**Dataset entries**
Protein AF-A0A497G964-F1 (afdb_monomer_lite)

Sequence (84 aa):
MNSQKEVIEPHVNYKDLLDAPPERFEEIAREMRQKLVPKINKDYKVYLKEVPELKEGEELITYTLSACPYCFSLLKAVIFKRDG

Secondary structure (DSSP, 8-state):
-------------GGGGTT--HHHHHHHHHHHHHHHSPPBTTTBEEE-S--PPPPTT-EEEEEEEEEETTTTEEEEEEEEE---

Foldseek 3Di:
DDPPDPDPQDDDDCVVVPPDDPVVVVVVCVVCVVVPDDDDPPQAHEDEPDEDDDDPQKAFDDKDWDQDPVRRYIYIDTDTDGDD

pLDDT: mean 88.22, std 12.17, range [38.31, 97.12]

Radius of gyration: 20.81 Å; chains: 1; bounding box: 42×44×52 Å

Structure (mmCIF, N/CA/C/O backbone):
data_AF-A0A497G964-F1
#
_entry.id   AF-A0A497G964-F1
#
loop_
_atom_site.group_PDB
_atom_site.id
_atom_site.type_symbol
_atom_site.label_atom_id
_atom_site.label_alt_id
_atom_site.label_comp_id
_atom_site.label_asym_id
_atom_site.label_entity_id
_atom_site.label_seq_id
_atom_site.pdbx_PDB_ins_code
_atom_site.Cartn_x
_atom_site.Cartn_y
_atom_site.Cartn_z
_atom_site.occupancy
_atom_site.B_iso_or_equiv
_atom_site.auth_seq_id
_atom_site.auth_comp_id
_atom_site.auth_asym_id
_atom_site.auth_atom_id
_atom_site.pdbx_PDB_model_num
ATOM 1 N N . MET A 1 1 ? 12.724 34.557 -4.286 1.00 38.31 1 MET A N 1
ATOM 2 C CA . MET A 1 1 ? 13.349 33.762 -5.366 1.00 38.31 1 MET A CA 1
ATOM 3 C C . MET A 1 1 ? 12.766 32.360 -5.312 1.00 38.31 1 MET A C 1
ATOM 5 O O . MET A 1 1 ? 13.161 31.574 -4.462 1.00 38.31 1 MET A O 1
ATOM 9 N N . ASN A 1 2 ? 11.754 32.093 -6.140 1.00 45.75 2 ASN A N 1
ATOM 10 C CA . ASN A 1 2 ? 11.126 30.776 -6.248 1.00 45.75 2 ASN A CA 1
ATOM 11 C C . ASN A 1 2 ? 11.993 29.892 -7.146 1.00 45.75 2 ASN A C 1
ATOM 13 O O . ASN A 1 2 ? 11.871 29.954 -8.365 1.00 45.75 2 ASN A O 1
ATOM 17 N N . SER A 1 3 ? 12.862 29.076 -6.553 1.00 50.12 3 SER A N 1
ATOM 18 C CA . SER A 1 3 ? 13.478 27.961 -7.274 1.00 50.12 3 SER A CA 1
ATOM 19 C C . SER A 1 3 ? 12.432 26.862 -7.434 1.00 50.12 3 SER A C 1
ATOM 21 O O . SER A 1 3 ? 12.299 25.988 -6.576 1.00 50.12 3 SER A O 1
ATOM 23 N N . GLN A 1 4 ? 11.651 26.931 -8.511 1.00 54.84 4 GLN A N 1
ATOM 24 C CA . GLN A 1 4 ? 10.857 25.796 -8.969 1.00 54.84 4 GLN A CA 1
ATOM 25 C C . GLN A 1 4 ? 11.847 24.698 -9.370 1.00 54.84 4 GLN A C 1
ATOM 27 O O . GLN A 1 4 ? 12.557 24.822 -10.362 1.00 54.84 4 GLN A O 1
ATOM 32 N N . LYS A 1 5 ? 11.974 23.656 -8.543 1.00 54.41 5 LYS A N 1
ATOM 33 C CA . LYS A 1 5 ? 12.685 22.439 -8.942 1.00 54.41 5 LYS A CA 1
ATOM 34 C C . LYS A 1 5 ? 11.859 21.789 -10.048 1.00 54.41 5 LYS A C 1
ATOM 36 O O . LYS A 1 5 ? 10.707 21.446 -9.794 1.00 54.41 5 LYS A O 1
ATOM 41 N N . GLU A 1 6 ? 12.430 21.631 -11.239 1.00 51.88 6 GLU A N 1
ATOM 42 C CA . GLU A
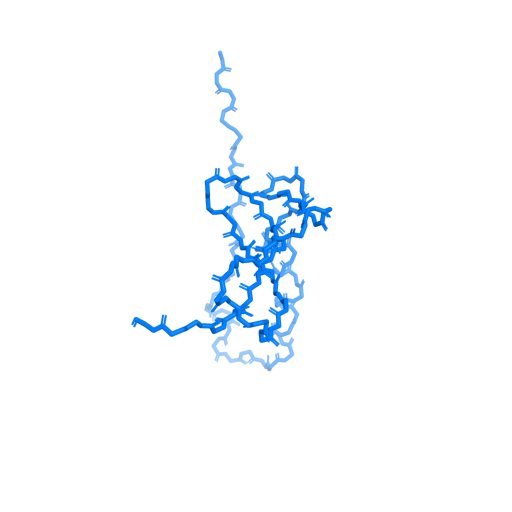 1 6 ? 11.823 20.829 -12.302 1.00 51.88 6 GLU A CA 1
ATOM 43 C C . GLU A 1 6 ? 11.543 19.422 -11.764 1.00 51.88 6 GLU A C 1
ATOM 45 O O . GLU A 1 6 ? 12.444 18.708 -11.311 1.00 51.88 6 GLU A O 1
ATOM 50 N N . VAL A 1 7 ? 10.267 19.043 -11.747 1.00 61.09 7 VAL A N 1
ATOM 51 C CA . VAL A 1 7 ? 9.851 17.690 -11.393 1.00 61.09 7 VAL A CA 1
ATOM 52 C C . VAL A 1 7 ? 10.043 16.846 -12.645 1.00 61.09 7 VAL A C 1
ATOM 54 O O . VAL A 1 7 ? 9.252 16.923 -13.577 1.00 61.09 7 VAL A O 1
ATOM 57 N N . ILE A 1 8 ? 11.128 16.075 -12.689 1.00 74.50 8 ILE A N 1
ATOM 58 C CA . ILE A 1 8 ? 11.370 15.119 -13.772 1.00 74.50 8 ILE A CA 1
ATOM 59 C C . ILE A 1 8 ? 10.378 13.966 -13.594 1.00 74.50 8 ILE A C 1
ATOM 61 O O . ILE A 1 8 ? 10.530 13.145 -12.683 1.00 74.50 8 ILE A O 1
ATOM 65 N N . GLU A 1 9 ? 9.346 13.925 -14.434 1.00 79.50 9 GLU A N 1
ATOM 66 C CA . GLU A 1 9 ? 8.372 12.838 -14.428 1.00 79.50 9 GLU A CA 1
ATOM 67 C C . GLU A 1 9 ? 8.979 11.551 -15.010 1.00 79.50 9 GLU A C 1
ATOM 69 O O . GLU A 1 9 ? 9.685 11.592 -16.023 1.00 79.50 9 GLU A O 1
ATOM 74 N N . PRO A 1 10 ? 8.725 10.384 -14.393 1.00 85.38 10 PRO A N 1
ATOM 75 C CA . PRO A 1 10 ? 9.133 9.106 -14.959 1.00 85.38 10 PRO A CA 1
ATOM 76 C C . PRO A 1 10 ? 8.465 8.880 -16.323 1.00 85.38 10 PRO A C 1
ATOM 78 O O . PRO A 1 10 ? 7.241 8.893 -16.423 1.00 85.38 10 PRO A O 1
ATOM 81 N N . HIS A 1 11 ? 9.260 8.623 -17.363 1.00 89.00 11 HIS A N 1
ATOM 82 C CA . HIS A 1 11 ? 8.769 8.424 -18.727 1.00 89.00 11 HIS A CA 1
ATOM 83 C C . HIS A 1 11 ? 9.157 7.045 -19.273 1.00 89.00 11 HIS A C 1
ATOM 85 O O . HIS A 1 11 ? 10.280 6.587 -19.069 1.00 89.00 11 HIS A O 1
ATOM 91 N N . VAL A 1 12 ? 8.232 6.410 -19.998 1.00 90.38 12 VAL A N 1
ATOM 92 C CA . VAL A 1 12 ? 8.455 5.164 -20.744 1.00 90.38 12 VAL A CA 1
ATOM 93 C C . VAL A 1 12 ? 8.000 5.386 -22.182 1.00 90.38 12 VAL A C 1
ATOM 95 O O . VAL A 1 12 ? 6.865 5.804 -22.418 1.00 90.38 12 VAL A O 1
ATOM 98 N N . ASN A 1 13 ? 8.871 5.086 -23.145 1.00 89.88 13 ASN A N 1
ATOM 99 C CA . ASN A 1 13 ? 8.525 5.161 -24.557 1.00 89.88 13 ASN A CA 1
ATOM 100 C C . ASN A 1 13 ? 7.781 3.891 -24.991 1.00 89.88 13 ASN A C 1
ATOM 102 O O . ASN A 1 13 ? 8.381 2.849 -25.239 1.00 89.88 13 ASN A O 1
ATOM 106 N N . TYR A 1 14 ? 6.461 3.991 -25.114 1.00 89.75 14 TYR A N 1
ATOM 107 C CA . TYR A 1 14 ? 5.613 2.863 -25.503 1.00 89.75 14 TYR A CA 1
ATOM 108 C C . TYR A 1 14 ? 5.825 2.392 -26.946 1.00 89.75 14 TYR A C 1
ATOM 110 O O . TYR A 1 14 ? 5.504 1.247 -27.251 1.00 89.75 14 TYR A O 1
ATOM 118 N N . LYS A 1 15 ? 6.380 3.229 -27.837 1.00 92.06 15 LYS A N 1
ATOM 119 C CA . LYS A 1 15 ? 6.675 2.807 -29.219 1.00 92.06 15 LYS A CA 1
ATOM 120 C C . LYS A 1 15 ? 7.721 1.695 -29.259 1.00 92.06 15 LYS A C 1
ATOM 122 O O . LYS A 1 15 ? 7.631 0.817 -30.107 1.00 92.06 15 LYS A O 1
ATOM 127 N N . ASP A 1 16 ? 8.641 1.697 -28.298 1.00 89.31 16 ASP A N 1
ATOM 128 C CA . ASP A 1 16 ? 9.697 0.690 -28.186 1.00 89.31 16 ASP A CA 1
ATOM 129 C C . ASP A 1 16 ? 9.166 -0.650 -27.634 1.00 89.31 16 ASP A C 1
ATOM 131 O O . ASP A 1 16 ? 9.916 -1.618 -27.541 1.00 89.31 16 ASP A O 1
ATOM 135 N N . LEU A 1 17 ? 7.881 -0.714 -27.250 1.00 92.94 17 LEU A N 1
ATOM 136 C CA . LEU A 1 17 ? 7.244 -1.892 -26.650 1.00 92.94 17 LEU A CA 1
ATOM 137 C C . LEU A 1 17 ? 6.385 -2.705 -27.621 1.00 92.94 17 LEU A C 1
ATOM 139 O O . LEU A 1 17 ? 5.868 -3.741 -27.215 1.00 92.94 17 LEU A O 1
ATOM 143 N N . LEU A 1 18 ? 6.219 -2.255 -28.870 1.00 93.56 18 LEU A N 1
ATOM 144 C CA . LEU A 1 18 ? 5.300 -2.874 -29.833 1.00 93.56 18 LEU A CA 1
ATOM 145 C C . LEU A 1 18 ? 5.586 -4.369 -30.049 1.00 93.56 18 LEU A C 1
ATOM 147 O O . LEU A 1 18 ? 4.660 -5.173 -30.024 1.00 93.56 18 LEU A O 1
ATOM 151 N N . ASP A 1 19 ? 6.868 -4.716 -30.181 1.00 94.44 19 ASP A N 1
ATOM 152 C CA . ASP A 1 19 ? 7.357 -6.082 -30.412 1.00 94.44 19 ASP A CA 1
ATOM 153 C C . ASP A 1 19 ? 8.278 -6.564 -29.275 1.00 94.44 19 ASP A C 1
ATOM 155 O O . ASP A 1 19 ? 9.087 -7.480 -29.442 1.00 94.44 19 ASP A O 1
ATOM 159 N N . ALA A 1 20 ? 8.211 -5.908 -28.114 1.00 94.38 20 ALA A N 1
ATOM 160 C CA . ALA A 1 20 ? 9.084 -6.227 -26.996 1.00 94.38 20 ALA A CA 1
ATOM 161 C C . ALA A 1 20 ? 8.684 -7.562 -26.342 1.00 94.38 20 ALA A C 1
ATOM 163 O O . ALA A 1 20 ? 7.493 -7.837 -26.166 1.00 94.38 20 ALA A O 1
ATOM 164 N N . PRO A 1 21 ? 9.658 -8.387 -25.925 1.00 96.31 21 PRO A N 1
ATOM 165 C CA . PRO A 1 21 ? 9.364 -9.637 -25.243 1.00 96.31 21 PRO A CA 1
ATOM 166 C C . PRO A 1 21 ? 8.950 -9.375 -23.777 1.00 96.31 21 PRO A C 1
ATOM 168 O O . PRO A 1 21 ? 9.273 -8.313 -23.231 1.00 96.31 21 PRO A O 1
ATOM 171 N N . PRO A 1 22 ? 8.247 -10.308 -23.104 1.00 95.25 22 PRO A
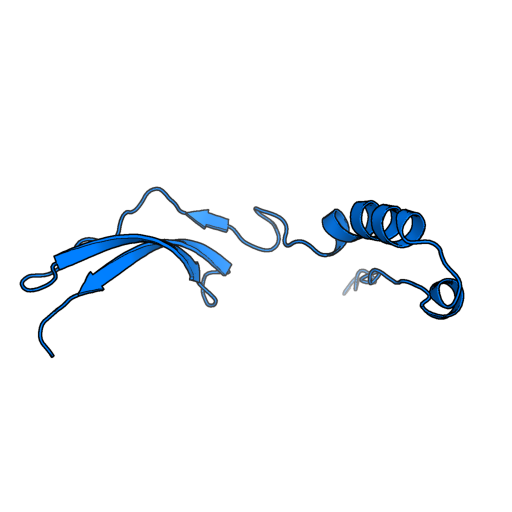 N 1
ATOM 172 C CA . PRO A 1 22 ? 7.766 -10.130 -21.726 1.00 95.25 22 PRO A CA 1
ATOM 173 C C . PRO A 1 22 ? 8.845 -9.696 -20.722 1.00 95.25 22 PRO A C 1
ATOM 175 O O . PRO A 1 22 ? 8.586 -8.874 -19.842 1.00 95.25 22 PRO A O 1
ATOM 178 N N . GLU A 1 23 ? 10.076 -10.178 -20.889 1.00 96.50 23 GLU A N 1
ATOM 179 C CA . GLU A 1 23 ? 11.226 -9.851 -20.043 1.00 96.50 23 GLU A CA 1
ATOM 180 C C . GLU A 1 23 ? 11.513 -8.345 -20.045 1.00 96.50 23 GLU A C 1
ATOM 182 O O . GLU A 1 23 ? 11.855 -7.768 -19.011 1.00 96.50 23 GLU A O 1
ATOM 187 N N . ARG A 1 24 ? 11.286 -7.671 -21.179 1.00 93.88 24 ARG A N 1
ATOM 188 C CA . ARG A 1 24 ? 11.474 -6.222 -21.290 1.00 93.88 24 ARG A CA 1
ATOM 189 C C . ARG A 1 24 ? 10.490 -5.449 -20.415 1.00 93.88 24 ARG A C 1
ATOM 191 O O . ARG A 1 24 ? 10.851 -4.424 -19.835 1.00 93.88 24 ARG A O 1
ATOM 198 N N . PHE A 1 25 ? 9.260 -5.939 -20.283 1.00 93.31 25 PHE A N 1
ATOM 199 C CA . PHE A 1 25 ? 8.268 -5.339 -19.391 1.00 93.31 25 PHE A CA 1
ATOM 200 C C . PHE A 1 25 ? 8.649 -5.540 -17.925 1.00 93.31 25 PHE A C 1
ATOM 202 O O . PHE A 1 25 ? 8.473 -4.622 -17.123 1.00 93.31 25 PHE A O 1
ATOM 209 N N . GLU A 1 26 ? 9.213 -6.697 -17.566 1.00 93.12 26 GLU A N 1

**WORK ORDER**
What are the lines, exactly as written above, from the line with "ATOM 10 C CA" to the line with "ATOM 17 N N", both included? Output only those.

**TASK OUTPUT**
ATOM 10 C CA . ASN A 1 2 ? 11.126 30.776 -6.248 1.00 45.75 2 ASN A CA 1
ATOM 11 C C . ASN A 1 2 ? 11.993 29.892 -7.146 1.00 45.75 2 ASN A C 1
ATOM 13 O O . ASN A 1 2 ? 11.871 29.954 -8.365 1.00 45.75 2 ASN A O 1
ATOM 17 N N . SER A 1 3 ? 12.862 29.076 -6.553 1.00 50.12 3 SER A N 1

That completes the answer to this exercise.